Verfahren zur Kultur von Endothelzellen eine Monoschicht der gesamten inneren Oberfläche des 3D einer Mikrofluidikvorrichtung mit mikrovaskulären großen Kanälen (<30 um) beschrieben. Dies In-vitro- Mikrovaskulatur Modell ermöglicht die Untersuchung der biophysikalischen Wechselwirkungen zwischen Blutzellen, Endothelzellen, und löslichen Faktoren in hämatologischen Erkrankungen.

Zusammenfassung

Advances in Mikrofabrikationstechniken haben die Produktion von kostengünstigen und reproduzierbaren mikrofluidischen Systemen für die Durchführung von biologischen und biochemischen Experimenten auf der Mikro-und nanoskaligen ^1,2 aktiviert.
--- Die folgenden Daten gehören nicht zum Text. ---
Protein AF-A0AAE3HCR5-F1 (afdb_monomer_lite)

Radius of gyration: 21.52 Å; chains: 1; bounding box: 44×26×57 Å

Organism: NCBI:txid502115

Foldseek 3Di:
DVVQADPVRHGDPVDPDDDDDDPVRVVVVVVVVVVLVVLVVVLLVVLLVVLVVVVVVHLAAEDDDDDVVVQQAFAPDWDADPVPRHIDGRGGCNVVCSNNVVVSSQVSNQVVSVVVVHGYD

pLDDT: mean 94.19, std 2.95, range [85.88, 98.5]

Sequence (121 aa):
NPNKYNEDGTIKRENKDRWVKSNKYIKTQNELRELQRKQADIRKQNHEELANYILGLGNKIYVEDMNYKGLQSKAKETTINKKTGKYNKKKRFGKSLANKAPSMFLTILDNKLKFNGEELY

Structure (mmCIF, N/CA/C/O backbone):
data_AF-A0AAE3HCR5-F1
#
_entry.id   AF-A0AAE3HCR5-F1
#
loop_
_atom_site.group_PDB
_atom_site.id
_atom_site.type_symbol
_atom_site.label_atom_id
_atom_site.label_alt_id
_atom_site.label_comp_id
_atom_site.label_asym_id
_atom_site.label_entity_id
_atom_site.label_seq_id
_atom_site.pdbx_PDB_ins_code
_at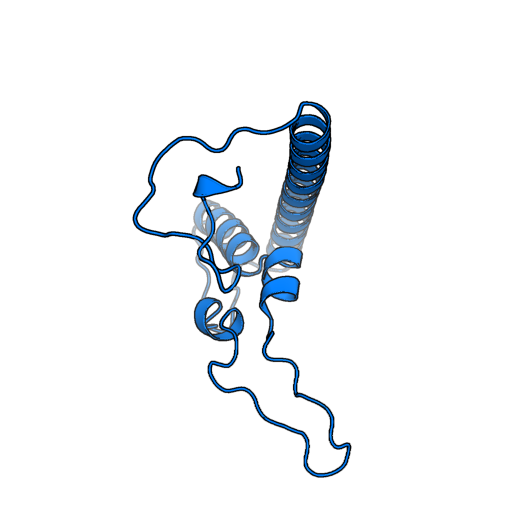om_site.Cartn_x
_atom_site.Cartn_y
_atom_site.Cartn_z
_atom_site.occupancy
_atom_site.B_iso_or_equiv
_atom_site.auth_seq_id
_atom_site.auth_comp_id
_atom_site.auth_asym_id
_atom_site.auth_atom_id
_atom_site.pdbx_PDB_model_num
ATOM 1 N N . ASN A 1 1 ? 21.979 -4.241 -21.817 1.00 88.94 1 ASN A N 1
ATOM 2 C CA . ASN A 1 1 ? 21.307 -5.559 -21.723 1.00 88.94 1 ASN A CA 1
ATOM 3 C C . ASN A 1 1 ? 20.598 -5.989 -23.023 1.00 88.94 1 ASN A C 1
ATOM 5 O O . ASN A 1 1 ? 19.453 -6.415 -22.922 1.00 88.94 1 ASN A O 1
ATOM 9 N N . PRO A 1 2 ? 21.206 -5.929 -24.228 1.00 85.88 2 PRO A N 1
ATOM 10 C CA . PRO A 1 2 ? 20.514 -6.367 -25.455 1.00 85.88 2 PRO A CA 1
ATOM 11 C C . PRO A 1 2 ? 20.067 -7.837 -25.408 1.00 85.88 2 PRO A C 1
ATOM 13 O O . PRO A 1 2 ? 18.926 -8.154 -25.719 1.00 85.88 2 PRO A O 1
ATOM 16 N N . ASN A 1 3 ? 20.910 -8.715 -24.855 1.00 89.19 3 ASN A N 1
ATOM 17 C CA . ASN A 1 3 ? 20.664 -10.163 -24.761 1.00 89.19 3 ASN A CA 1
ATOM 18 C C . ASN A 1 3 ? 19.490 -10.556 -23.837 1.00 89.19 3 ASN A C 1
ATOM 20 O O . ASN A 1 3 ? 19.160 -11.735 -23.720 1.00 89.19 3 ASN A O 1
ATOM 24 N N . LYS A 1 4 ? 18.871 -9.581 -23.156 1.00 91.44 4 LYS A N 1
ATOM 25 C CA . LYS A 1 4 ? 17.709 -9.777 -22.279 1.00 91.44 4 LYS A CA 1
ATOM 26 C C . LYS A 1 4 ? 16.367 -9.634 -22.995 1.00 91.44 4 LYS A C 1
ATOM 28 O O . LYS A 1 4 ? 15.339 -9.860 -22.359 1.00 91.44 4 LYS A O 1
ATOM 33 N N . TYR A 1 5 ? 16.364 -9.275 -24.276 1.00 93.56 5 TYR A N 1
ATOM 34 C CA . TYR A 1 5 ? 15.147 -9.043 -25.049 1.00 93.56 5 TYR A CA 1
ATOM 35 C C . TYR A 1 5 ? 15.050 -9.983 -26.254 1.00 93.56 5 TYR A C 1
ATOM 37 O O . TYR A 1 5 ? 16.062 -10.402 -26.825 1.00 93.56 5 TYR A O 1
ATOM 45 N N . ASN A 1 6 ? 13.816 -10.349 -26.585 1.00 93.19 6 ASN A N 1
ATOM 46 C CA . ASN A 1 6 ? 13.409 -10.976 -27.836 1.00 93.19 6 ASN A CA 1
ATOM 47 C C . ASN A 1 6 ? 13.435 -9.942 -28.966 1.00 93.19 6 ASN A C 1
ATOM 49 O O . ASN A 1 6 ? 13.497 -8.739 -28.710 1.00 93.19 6 ASN A O 1
ATOM 53 N N . GLU A 1 7 ? 13.373 -10.412 -30.209 1.00 91.19 7 GLU A N 1
ATOM 54 C CA . GLU A 1 7 ? 13.332 -9.534 -31.386 1.00 91.19 7 GLU A CA 1
ATOM 55 C C . GLU A 1 7 ? 12.094 -8.625 -31.385 1.00 91.19 7 GLU A C 1
ATOM 57 O O . GLU A 1 7 ? 12.177 -7.465 -31.773 1.00 91.19 7 GLU A O 1
ATOM 62 N N . ASP A 1 8 ? 10.975 -9.103 -30.831 1.00 91.19 8 ASP A N 1
ATOM 63 C CA . ASP A 1 8 ? 9.739 -8.333 -30.624 1.00 91.19 8 ASP A CA 1
ATOM 64 C C . ASP A 1 8 ? 9.812 -7.326 -29.450 1.00 91.19 8 ASP A C 1
ATOM 66 O O . ASP A 1 8 ? 8.821 -6.681 -29.103 1.00 91.19 8 ASP A O 1
ATOM 70 N N . GLY A 1 9 ? 10.975 -7.200 -28.800 1.00 87.75 9 GLY A N 1
ATOM 71 C CA . GLY A 1 9 ? 11.207 -6.305 -27.666 1.00 87.75 9 GLY A CA 1
ATOM 72 C C . GLY A 1 9 ? 10.656 -6.809 -26.329 1.00 87.75 9 GLY A C 1
ATOM 73 O O . GLY A 1 9 ? 10.784 -6.118 -25.312 1.00 87.75 9 GLY A O 1
ATOM 74 N N . THR A 1 10 ? 10.066 -8.006 -26.274 1.00 91.75 10 THR A N 1
ATOM 75 C CA . THR A 1 10 ? 9.636 -8.614 -25.010 1.00 91.75 10 THR A CA 1
ATOM 76 C C . THR A 1 10 ? 10.829 -9.159 -24.222 1.00 91.75 10 THR A C 1
ATOM 78 O O . THR A 1 10 ? 11.900 -9.423 -24.762 1.00 91.75 10 THR A O 1
ATOM 81 N N . ILE A 1 11 ? 10.688 -9.296 -22.901 1.00 92.94 11 ILE A N 1
ATOM 82 C CA . ILE A 1 11 ? 11.777 -9.795 -22.049 1.00 92.94 11 ILE A CA 1
ATOM 83 C C . ILE A 1 11 ? 11.957 -11.305 -22.266 1.00 92.94 11 ILE A C 1
ATOM 85 O O . ILE A 1 11 ? 11.013 -12.074 -22.061 1.00 92.94 11 ILE A O 1
ATOM 89 N N . LYS A 1 12 ? 13.190 -11.734 -22.563 1.00 93.88 12 LYS A N 1
ATOM 90 C CA . LYS A 1 12 ? 13.605 -13.146 -22.594 1.00 93.88 12 LYS A CA 1
ATOM 91 C C . LYS A 1 12 ? 13.543 -13.741 -21.189 1.00 93.88 12 LYS A C 1
ATOM 93 O O . LYS A 1 12 ? 14.440 -13.517 -20.378 1.00 93.88 12 LYS A O 1
ATOM 98 N N . ARG A 1 13 ? 12.485 -14.501 -20.892 1.00 90.38 13 ARG A N 1
ATOM 99 C CA . ARG A 1 13 ? 12.253 -15.094 -19.558 1.00 90.38 13 ARG A CA 1
ATOM 100 C C . ARG A 1 13 ? 13.227 -16.219 -19.206 1.00 90.38 13 ARG A C 1
ATOM 102 O O . ARG A 1 13 ? 13.480 -16.446 -18.028 1.00 90.38 13 ARG A O 1
ATOM 109 N N . GLU A 1 14 ? 13.767 -16.898 -20.211 1.00 91.44 14 GLU A N 1
ATOM 110 C CA . GLU A 1 14 ? 14.727 -17.995 -20.040 1.00 91.44 14 GLU A CA 1
ATOM 111 C C . GLU A 1 14 ?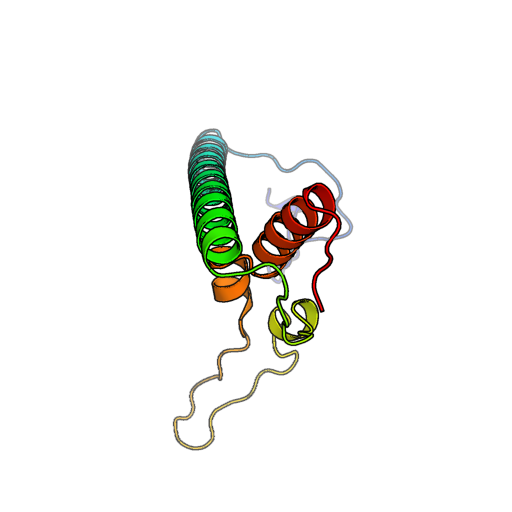 16.097 -17.496 -19.564 1.00 91.44 14 GLU A C 1
ATOM 113 O O . GLU A 1 14 ? 16.792 -18.186 -18.821 1.00 91.44 14 GLU A O 1
ATOM 118 N N . ASN A 1 15 ? 16.469 -16.263 -19.927 1.00 90.38 15 ASN A N 1
ATOM 119 C CA . ASN A 1 15 ? 17.758 -15.694 -19.559 1.00 90.38 15 ASN A CA 1
ATOM 120 C C . ASN A 1 15 ? 17.747 -15.152 -18.114 1.00 90.38 15 ASN A C 1
ATOM 122 O O . ASN A 1 15 ? 17.312 -14.023 -17.848 1.00 90.38 15 ASN A O 1
ATOM 126 N N . LYS A 1 16 ? 18.331 -15.928 -17.193 1.00 88.62 16 LYS A N 1
ATOM 127 C CA . LYS A 1 16 ? 18.408 -15.636 -15.749 1.00 88.62 16 LYS A CA 1
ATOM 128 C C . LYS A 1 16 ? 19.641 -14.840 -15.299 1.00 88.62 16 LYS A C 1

Darüber hinaus haben Mikrofluidik ebenfalls speziell verwendet, um quantitativ zu analysieren hämatologischen und mikrovaskulären Verfahren, wegen ihrer Fähigkeit, eine einfache Steuerung der dynamischen Strömungsumgebung und biologischen Bedingungen ^3-6. Als solche haben die Forscher in jüngerer Zeit mikrofluidischen Systemen verwendet werden, um Blutkörperchen Verformbarkeit, Blutkörperchen Aggregation, mikrovaskuläre Blutfluss und Blutkörperchen-Endothelzell-Interaktionen ^6-13 studieren. Allerdings sind diese mikrofluidischen Systemen entweder gar nicht zählen kultivierten Endothelzellen waren größer oder als die sizescale relevanten mikrovaskulären pathologischen Prozessen. Ein mikrofluidischen Plattform mit kultivierten Endothelzellen, dass genau rekapituliert die zelluläre, physikalischen und hemodynAmic Umfeld der Mikrozirkulation wird benötigt, um unser Verständnis der zugrunde liegenden biophysikalischen Pathophysiologie von hämatologischen Erkrankungen, die eine erneute Mikrovaskulatur.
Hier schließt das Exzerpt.